Configuration settings
There are many settings for core MediaWiki that can be modified in LocalSettings.php essentially, all the variables that start with “$wg”. Some are covered in this book, though it’s a very small percentage of the total set. You can see the full listing here, grouped by functionality type:
https://www.mediawiki.org/wiki/Manual:Configuration_settings
Here are some of the more useful ones, that aren’t mentioned elsewhere in the book:
$wgCategoryPagingLimit sets the maximum number of pages listed in every category page; default is 200
$wgReadOnly sets the entire wiki to be read-only, with the specified string given as the reason; useful for temporary site maintenance
Debugging
MediaWiki is software, and software unfortunately can go wrong. The issue may be file directory permissions, database user permissions, missing files, missing database tables, bad settings in LocalSettings.php, incompatible versions, or even (perish the thought) bugs in the code. (Which, by the way, are much more likely to happen in extensions than in core MediaWiki.)

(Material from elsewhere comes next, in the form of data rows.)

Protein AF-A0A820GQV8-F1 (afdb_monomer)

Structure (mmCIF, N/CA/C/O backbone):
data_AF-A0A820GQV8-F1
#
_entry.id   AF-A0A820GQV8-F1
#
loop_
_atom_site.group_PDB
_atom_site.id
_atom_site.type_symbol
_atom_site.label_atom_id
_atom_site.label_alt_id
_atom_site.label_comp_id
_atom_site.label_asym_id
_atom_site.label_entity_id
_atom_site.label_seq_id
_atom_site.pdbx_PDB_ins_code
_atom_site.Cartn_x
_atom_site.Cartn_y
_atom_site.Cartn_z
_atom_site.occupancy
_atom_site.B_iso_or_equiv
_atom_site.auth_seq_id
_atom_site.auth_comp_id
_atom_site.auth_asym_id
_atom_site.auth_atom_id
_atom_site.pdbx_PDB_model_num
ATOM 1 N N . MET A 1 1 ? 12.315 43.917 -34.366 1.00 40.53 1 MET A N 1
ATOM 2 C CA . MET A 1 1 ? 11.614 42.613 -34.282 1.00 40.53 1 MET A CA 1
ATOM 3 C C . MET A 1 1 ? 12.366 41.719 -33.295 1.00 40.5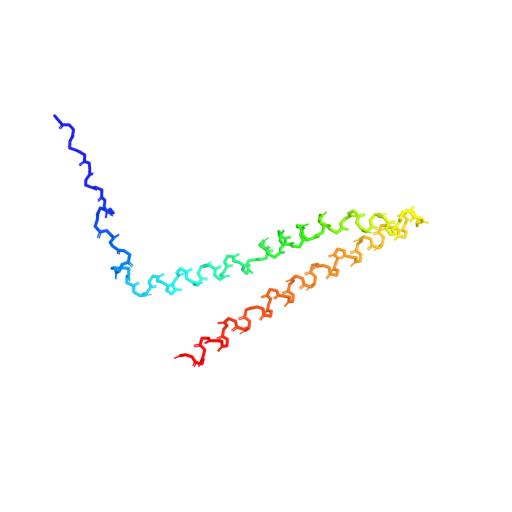3 1 MET A C 1
ATOM 5 O O . MET A 1 1 ? 13.545 41.476 -33.521 1.00 40.53 1 MET A O 1
ATOM 9 N N . ARG A 1 2 ? 11.754 41.284 -32.178 1.00 43.28 2 ARG A N 1
ATOM 10 C CA . ARG A 1 2 ? 12.382 40.309 -31.259 1.00 43.28 2 ARG A CA 1
ATOM 11 C C . ARG A 1 2 ? 12.453 38.959 -31.984 1.00 43.28 2 ARG A C 1
ATOM 13 O O . ARG A 1 2 ? 11.409 38.418 -32.334 1.00 43.28 2 ARG A O 1
ATOM 20 N N . ARG A 1 3 ? 13.655 38.432 -32.247 1.00 50.84 3 ARG A N 1
ATOM 21 C CA . ARG A 1 3 ? 13.820 37.063 -32.764 1.00 50.84 3 ARG A CA 1
ATOM 22 C C . ARG A 1 3 ? 13.293 36.109 -31.692 1.00 50.84 3 ARG A C 1
ATOM 24 O O . ARG A 1 3 ? 13.876 36.033 -30.614 1.00 50.84 3 ARG A O 1
ATOM 31 N N . ALA A 1 4 ? 12.173 35.437 -31.955 1.00 55.84 4 ALA A N 1
ATOM 32 C CA . ALA A 1 4 ? 11.726 34.341 -31.106 1.00 55.84 4 ALA A CA 1
ATOM 33 C C . ALA A 1 4 ? 12.855 33.302 -31.068 1.00 55.84 4 ALA A C 1
ATOM 35 O O . ALA A 1 4 ? 13.341 32.892 -32.126 1.00 55.84 4 ALA A O 1
ATOM 36 N N . ALA A 1 5 ? 13.317 32.936 -29.870 1.00 55.88 5 ALA A N 1
ATOM 37 C CA . ALA A 1 5 ? 14.321 31.891 -29.725 1.00 55.88 5 ALA A CA 1
ATOM 38 C C . ALA A 1 5 ? 13.804 30.619 -30.423 1.00 55.88 5 ALA A C 1
ATOM 40 O O . ALA A 1 5 ? 12.618 30.297 -30.278 1.00 55.88 5 ALA A O 1
ATOM 41 N N . PRO A 1 6 ? 14.635 29.919 -31.214 1.00 59.16 6 PRO A N 1
ATOM 42 C CA . PRO A 1 6 ? 14.205 28.696 -31.873 1.00 59.16 6 PRO A CA 1
ATOM 43 C C . PRO A 1 6 ? 13.722 27.718 -30.801 1.00 59.16 6 PRO A C 1
ATOM 45 O O . PRO A 1 6 ? 14.474 27.374 -29.894 1.00 59.16 6 PRO A O 1
ATOM 48 N N . ASN A 1 7 ? 12.448 27.319 -30.873 1.00 55.53 7 ASN A N 1
ATOM 49 C CA . ASN A 1 7 ? 11.881 26.341 -29.952 1.00 55.53 7 ASN A CA 1
ATOM 50 C C . ASN A 1 7 ? 12.616 25.007 -30.182 1.00 55.53 7 ASN A C 1
ATOM 52 O O . ASN A 1 7 ? 12.435 24.414 -31.252 1.00 55.53 7 ASN A O 1
ATOM 56 N N . PRO A 1 8 ? 13.437 24.532 -29.226 1.00 53.84 8 PRO A N 1
ATOM 57 C CA . PRO A 1 8 ? 14.316 23.380 -29.433 1.00 53.84 8 PRO A CA 1
ATOM 58 C C . PRO A 1 8 ? 13.543 22.067 -29.621 1.00 53.84 8 PRO A C 1
ATOM 60 O O . PRO A 1 8 ? 14.127 21.057 -29.998 1.00 53.84 8 PRO A O 1
ATOM 63 N N . TYR A 1 9 ? 12.225 22.083 -29.410 1.00 53.16 9 TYR A N 1
ATOM 64 C CA . TYR A 1 9 ? 11.361 20.911 -29.495 1.00 53.16 9 TYR A CA 1
ATOM 65 C C . TYR A 1 9 ? 10.483 20.872 -30.757 1.00 53.16 9 TYR A C 1
ATOM 67 O O . TYR A 1 9 ? 9.690 19.949 -30.918 1.00 53.16 9 TYR A O 1
ATOM 75 N N . LYS A 1 10 ? 10.620 21.843 -31.678 1.00 46.81 10 LYS A N 1
ATOM 76 C CA . LYS A 1 10 ? 9.714 22.020 -32.834 1.00 46.81 10 LYS A CA 1
ATOM 77 C C . LYS A 1 10 ? 9.717 20.852 -33.842 1.00 46.81 10 LYS A C 1
ATOM 79 O O . LYS A 1 10 ? 8.757 20.724 -34.590 1.00 46.81 10 LYS A O 1
ATOM 84 N N . ASN A 1 11 ? 10.734 19.985 -33.810 1.00 52.06 11 ASN A N 1
ATOM 85 C CA . ASN A 1 11 ? 10.871 18.818 -34.694 1.00 52.06 11 ASN A CA 1
ATOM 86 C C . ASN A 1 11 ? 11.006 17.479 -33.944 1.00 52.06 11 ASN A C 1
ATOM 88 O O . ASN A 1 11 ? 11.418 16.491 -34.542 1.00 52.06 11 ASN A O 1
ATOM 92 N N . LEU A 1 12 ? 10.692 17.413 -32.645 1.00 49.47 12 LEU A N 1
ATOM 93 C CA . LEU A 1 12 ? 10.711 16.137 -31.921 1.00 49.47 12 LEU A CA 1
ATOM 94 C C . LEU A 1 12 ? 9.463 15.322 -32.277 1.00 49.47 12 LEU A C 1
ATOM 96 O O . LEU A 1 12 ? 8.433 15.387 -31.609 1.00 49.47 12 LEU A O 1
ATOM 100 N N . LEU A 1 13 ? 9.556 14.548 -33.357 1.00 52.28 13 LEU A N 1
ATOM 101 C CA . LEU A 1 13 ? 8.601 13.489 -33.647 1.00 52.28 13 LEU A CA 1
ATOM 102 C C . LEU A 1 13 ? 8.791 12.383 -32.602 1.00 52.28 13 LEU A C 1
ATOM 104 O O . LEU A 1 13 ? 9.911 11.985 -32.292 1.00 52.28 13 LEU A O 1
ATOM 108 N N . TYR A 1 14 ? 7.690 11.830 -32.090 1.00 48.06 14 TYR A N 1
ATOM 109 C CA . TYR A 1 14 ? 7.696 10.730 -31.108 1.00 48.06 14 TYR A CA 1
ATOM 110 C C . TYR A 1 14 ? 8.504 9.495 -31.579 1.00 48.06 14 TYR A C 1
ATOM 112 O O . TYR A 1 14 ? 8.875 8.643 -30.776 1.00 48.06 14 TYR A O 1
ATOM 120 N N . LYS A 1 15 ? 8.786 9.411 -32.887 1.00 49.38 15 LYS A N 1
ATOM 121 C CA . LYS A 1 15 ? 9.572 8.364 -33.551 1.00 49.38 15 LYS A CA 1
ATOM 122 C C . LYS A 1 15 ? 11.096 8.571 -33.492 1.00 49.38 15 LYS A C 1
ATOM 124 O O . LYS A 1 15 ? 11.810 7.592 -33.672 1.00 49.38 15 LYS A O 1
ATOM 129 N N . ASP A 1 16 ? 11.580 9.777 -33.177 1.00 50.16 16 ASP A N 1
ATOM 130 C CA . ASP A 1 16 ? 13.016 10.106 -33.080 1.00 50.16 16 ASP A CA 1
ATOM 131 C C . ASP A 1 16 ? 13.558 10.042 -31.643 1.00 50.16 16 ASP A C 1
ATOM 133 O O . ASP A 1 16 ? 14.715 10.377 -31.385 1.00 50.16 16 ASP A O 1
ATOM 137 N N . TYR A 1 17 ? 12.748 9.595 -30.677 1.00 46.00 17 TYR A N 1
ATOM 138 C CA . TYR A 1 17 ? 13.242 9.329 -29.329 1.00 46.00 17 TYR A CA 1
ATOM 139 C C . TYR A 1 17 ? 14.247 8.163 -29.384 1.00 46.00 17 TYR A C 1
ATOM 141 O O . TYR A 1 17 ? 13.854 7.035 -29.697 1.00 46.00 17 TYR A O 1
ATOM 149 N N . PRO A 1 18 ? 15.540 8.372 -29.065 1.00 52.88 18 PRO A N 1
ATOM 150 C CA . PRO A 1 18 ? 16.511 7.287 -29.085 1.00 52.88 18 PRO A CA 1
ATOM 151 C C . PRO A 1 18 ? 16.060 6.213 -28.090 1.00 52.88 18 PRO A C 1
ATOM 153 O O . PRO A 1 18 ? 15.757 6.537 -26.943 1.00 52.88 18 PRO A O 1
ATOM 156 N N . LYS A 1 19 ? 16.022 4.936 -28.504 1.00 53.34 19 LYS A N 1
ATOM 157 C CA . LYS A 1 19 ? 15.562 3.787 -27.686 1.00 53.34 19 LYS A CA 1
ATOM 158 C C . LYS A 1 19 ? 16.121 3.784 -26.245 1.00 53.34 19 LYS A C 1
ATOM 160 O O . LYS A 1 19 ? 15.408 3.428 -25.314 1.00 53.34 19 LYS A O 1
ATOM 165 N N . LYS A 1 20 ? 17.339 4.310 -26.040 1.00 51.41 20 LYS A N 1
ATOM 166 C CA . LYS A 1 20 ? 17.975 4.536 -24.722 1.00 51.41 20 LYS A CA 1
ATOM 167 C C . LYS A 1 20 ? 17.155 5.403 -23.746 1.00 51.41 20 LYS A C 1
ATOM 169 O O . LYS A 1 20 ? 17.259 5.219 -22.536 1.00 51.41 20 LYS A O 1
ATOM 174 N N . ASN A 1 21 ? 16.340 6.336 -24.236 1.00 55.16 21 ASN A N 1
ATOM 175 C CA . ASN A 1 21 ? 15.471 7.169 -23.403 1.00 55.16 21 ASN A CA 1
ATOM 176 C C . ASN A 1 21 ? 14.189 6.440 -22.995 1.00 55.16 21 ASN A C 1
ATOM 178 O O . ASN A 1 21 ? 13.724 6.648 -21.880 1.00 55.16 21 ASN A O 1
ATOM 182 N N . ALA A 1 22 ? 13.644 5.557 -23.837 1.00 53.00 22 ALA A N 1
ATOM 183 C CA . ALA A 1 22 ? 12.458 4.772 -23.491 1.00 53.00 22 ALA A CA 1
ATOM 184 C C . ALA A 1 22 ? 12.747 3.811 -22.327 1.00 53.00 22 ALA A C 1
ATOM 186 O O . ALA A 1 22 ? 11.953 3.706 -21.393 1.00 53.00 22 ALA A O 1
ATOM 187 N N . ASP A 1 23 ? 13.925 3.181 -22.318 1.00 60.72 23 ASP A N 1
ATOM 188 C CA . ASP A 1 23 ? 14.348 2.324 -21.209 1.00 60.72 23 ASP A CA 1
ATOM 189 C C . ASP A 1 23 ? 14.610 3.110 -19.920 1.00 60.72 23 ASP A C 1
ATOM 191 O O . ASP A 1 23 ? 14.198 2.663 -18.851 1.00 60.72 23 ASP A O 1
ATOM 195 N N . ARG A 1 24 ? 15.199 4.316 -20.005 1.00 58.66 24 ARG A N 1
ATOM 196 C CA . ARG A 1 24 ? 15.364 5.213 -18.843 1.00 58.66 24 ARG A CA 1
ATOM 197 C C . ARG A 1 24 ? 14.036 5.742 -18.310 1.00 58.66 24 ARG A C 1
ATOM 199 O O . ARG A 1 24 ? 13.869 5.818 -17.098 1.00 58.66 24 ARG A O 1
ATOM 206 N N . VAL A 1 25 ? 13.090 6.090 -19.180 1.00 60.88 25 VAL A N 1
ATOM 207 C CA . VAL A 1 25 ? 11.743 6.533 -18.783 1.00 60.88 25 VAL A CA 1
ATOM 208 C C . VAL A 1 25 ? 10.978 5.384 -18.134 1.00 60.88 25 VAL A C 1
ATOM 210 O O . VAL A 1 25 ? 10.376 5.580 -17.084 1.00 60.88 25 VAL A O 1
ATOM 213 N N . ASN A 1 26 ? 11.069 4.170 -18.682 1.00 60.38 26 ASN A N 1
ATOM 214 C CA . ASN A 1 26 ? 10.478 2.981 -18.072 1.00 60.38 26 ASN A CA 1
ATOM 215 C C . ASN A 1 26 ? 11.127 2.632 -16.727 1.00 60.38 26 ASN A C 1
ATOM 217 O O . ASN A 1 26 ? 10.421 2.246 -15.799 1.00 60.38 26 ASN A O 1
ATOM 221 N N . ALA A 1 27 ? 12.450 2.769 -16.606 1.00 63.34 27 ALA A N 1
ATOM 222 C CA . ALA A 1 27 ? 13.159 2.566 -15.347 1.00 63.34 27 ALA A CA 1
ATOM 223 C C . ALA A 1 27 ? 12.735 3.604 -14.296 1.00 63.34 27 ALA A C 1
ATOM 225 O O . ALA A 1 27 ? 12.343 3.212 -13.205 1.00 63.34 27 ALA A O 1
ATOM 226 N N . MET A 1 28 ? 12.690 4.894 -14.648 1.00 62.62 28 MET A N 1
ATOM 227 C CA . MET A 1 28 ? 12.211 5.958 -13.752 1.00 62.62 28 MET A CA 1
ATOM 228 C C . MET A 1 28 ? 10.737 5.799 -13.372 1.00 62.62 28 MET A C 1
ATOM 230 O O . MET A 1 28 ? 10.361 6.067 -12.235 1.00 62.62 28 MET A O 1
ATOM 234 N N . ALA A 1 29 ? 9.879 5.386 -14.307 1.00 63.44 29 ALA A N 1
ATOM 235 C CA . ALA A 1 29 ? 8.469 5.138 -14.022 1.00 63.44 29 ALA A CA 1
ATOM 236 C C . ALA A 1 29 ? 8.309 3.970 -13.043 1.00 63.44 29 ALA A C 1
ATOM 238 O O . ALA A 1 29 ? 7.558 4.088 -12.078 1.00 63.44 29 ALA A O 1
ATOM 239 N N . ARG A 1 30 ? 9.065 2.880 -13.239 1.00 63.12 30 ARG A N 1
ATOM 240 C CA . ARG A 1 30 ? 9.129 1.769 -12.280 1.00 63.12 30 ARG A CA 1
ATOM 241 C C . ARG A 1 30 ? 9.615 2.260 -10.923 1.00 63.12 30 ARG A C 1
ATOM 243 O O . ARG A 1 30 ? 8.928 2.052 -9.940 1.00 63.12 30 ARG A O 1
ATOM 250 N N . GLU A 1 31 ? 10.728 2.977 -10.866 1.00 66.06 31 GLU A N 1
ATOM 251 C CA . GLU A 1 31 ? 11.302 3.481 -9.615 1.00 66.06 31 GLU A CA 1
ATOM 252 C C . GLU A 1 31 ? 10.331 4.397 -8.846 1.00 66.06 31 GLU A C 1
ATOM 254 O O . GLU A 1 31 ? 10.175 4.265 -7.636 1.00 66.06 31 GLU A O 1
ATOM 259 N N . LYS A 1 32 ? 9.585 5.262 -9.547 1.00 67.31 32 LYS A N 1
ATOM 260 C CA . LYS A 1 32 ? 8.573 6.131 -8.927 1.00 67.31 32 LYS A CA 1
ATOM 261 C C . LYS A 1 32 ? 7.372 5.364 -8.383 1.00 67.31 32 LYS A C 1
ATOM 263 O O . LYS A 1 32 ? 6.969 5.620 -7.250 1.00 67.31 32 LYS A O 1
ATOM 268 N N . VAL A 1 33 ? 6.811 4.433 -9.160 1.00 65.94 33 VAL A N 1
ATOM 269 C CA . VAL A 1 33 ? 5.677 3.598 -8.713 1.00 65.94 33 VAL A CA 1
ATOM 270 C C . VAL A 1 33 ? 6.089 2.701 -7.538 1.00 65.94 33 VAL A C 1
ATOM 272 O O . VAL A 1 33 ? 5.265 2.383 -6.688 1.00 65.94 33 VAL A O 1
ATOM 275 N N . MET A 1 34 ? 7.370 2.341 -7.466 1.00 65.19 34 MET A N 1
ATOM 276 C CA . MET A 1 34 ? 7.927 1.418 -6.473 1.00 65.19 34 MET A CA 1
ATOM 277 C C . MET A 1 34 ? 8.539 2.109 -5.265 1.00 65.19 34 MET A C 1
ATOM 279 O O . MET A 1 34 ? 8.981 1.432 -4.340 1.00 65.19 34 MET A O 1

Generally, the source of the most confusion in MediaWiki comes when users see a blank page in the browser at any point while on the wiki. This happens if there’s an error, and if PHP is configured to show a blank page, instead of the error message, when that happens. It’s almost always better to see the error on the screen; so if that happens, the best solution is to add the following line, either to LocalSettings.php or to PHP’s own php.ini file:
ini_set( 'display_errors', 1 );
If it’s being added to LocalSettings.php, it should be near the top of the file, right under the “<?php” line.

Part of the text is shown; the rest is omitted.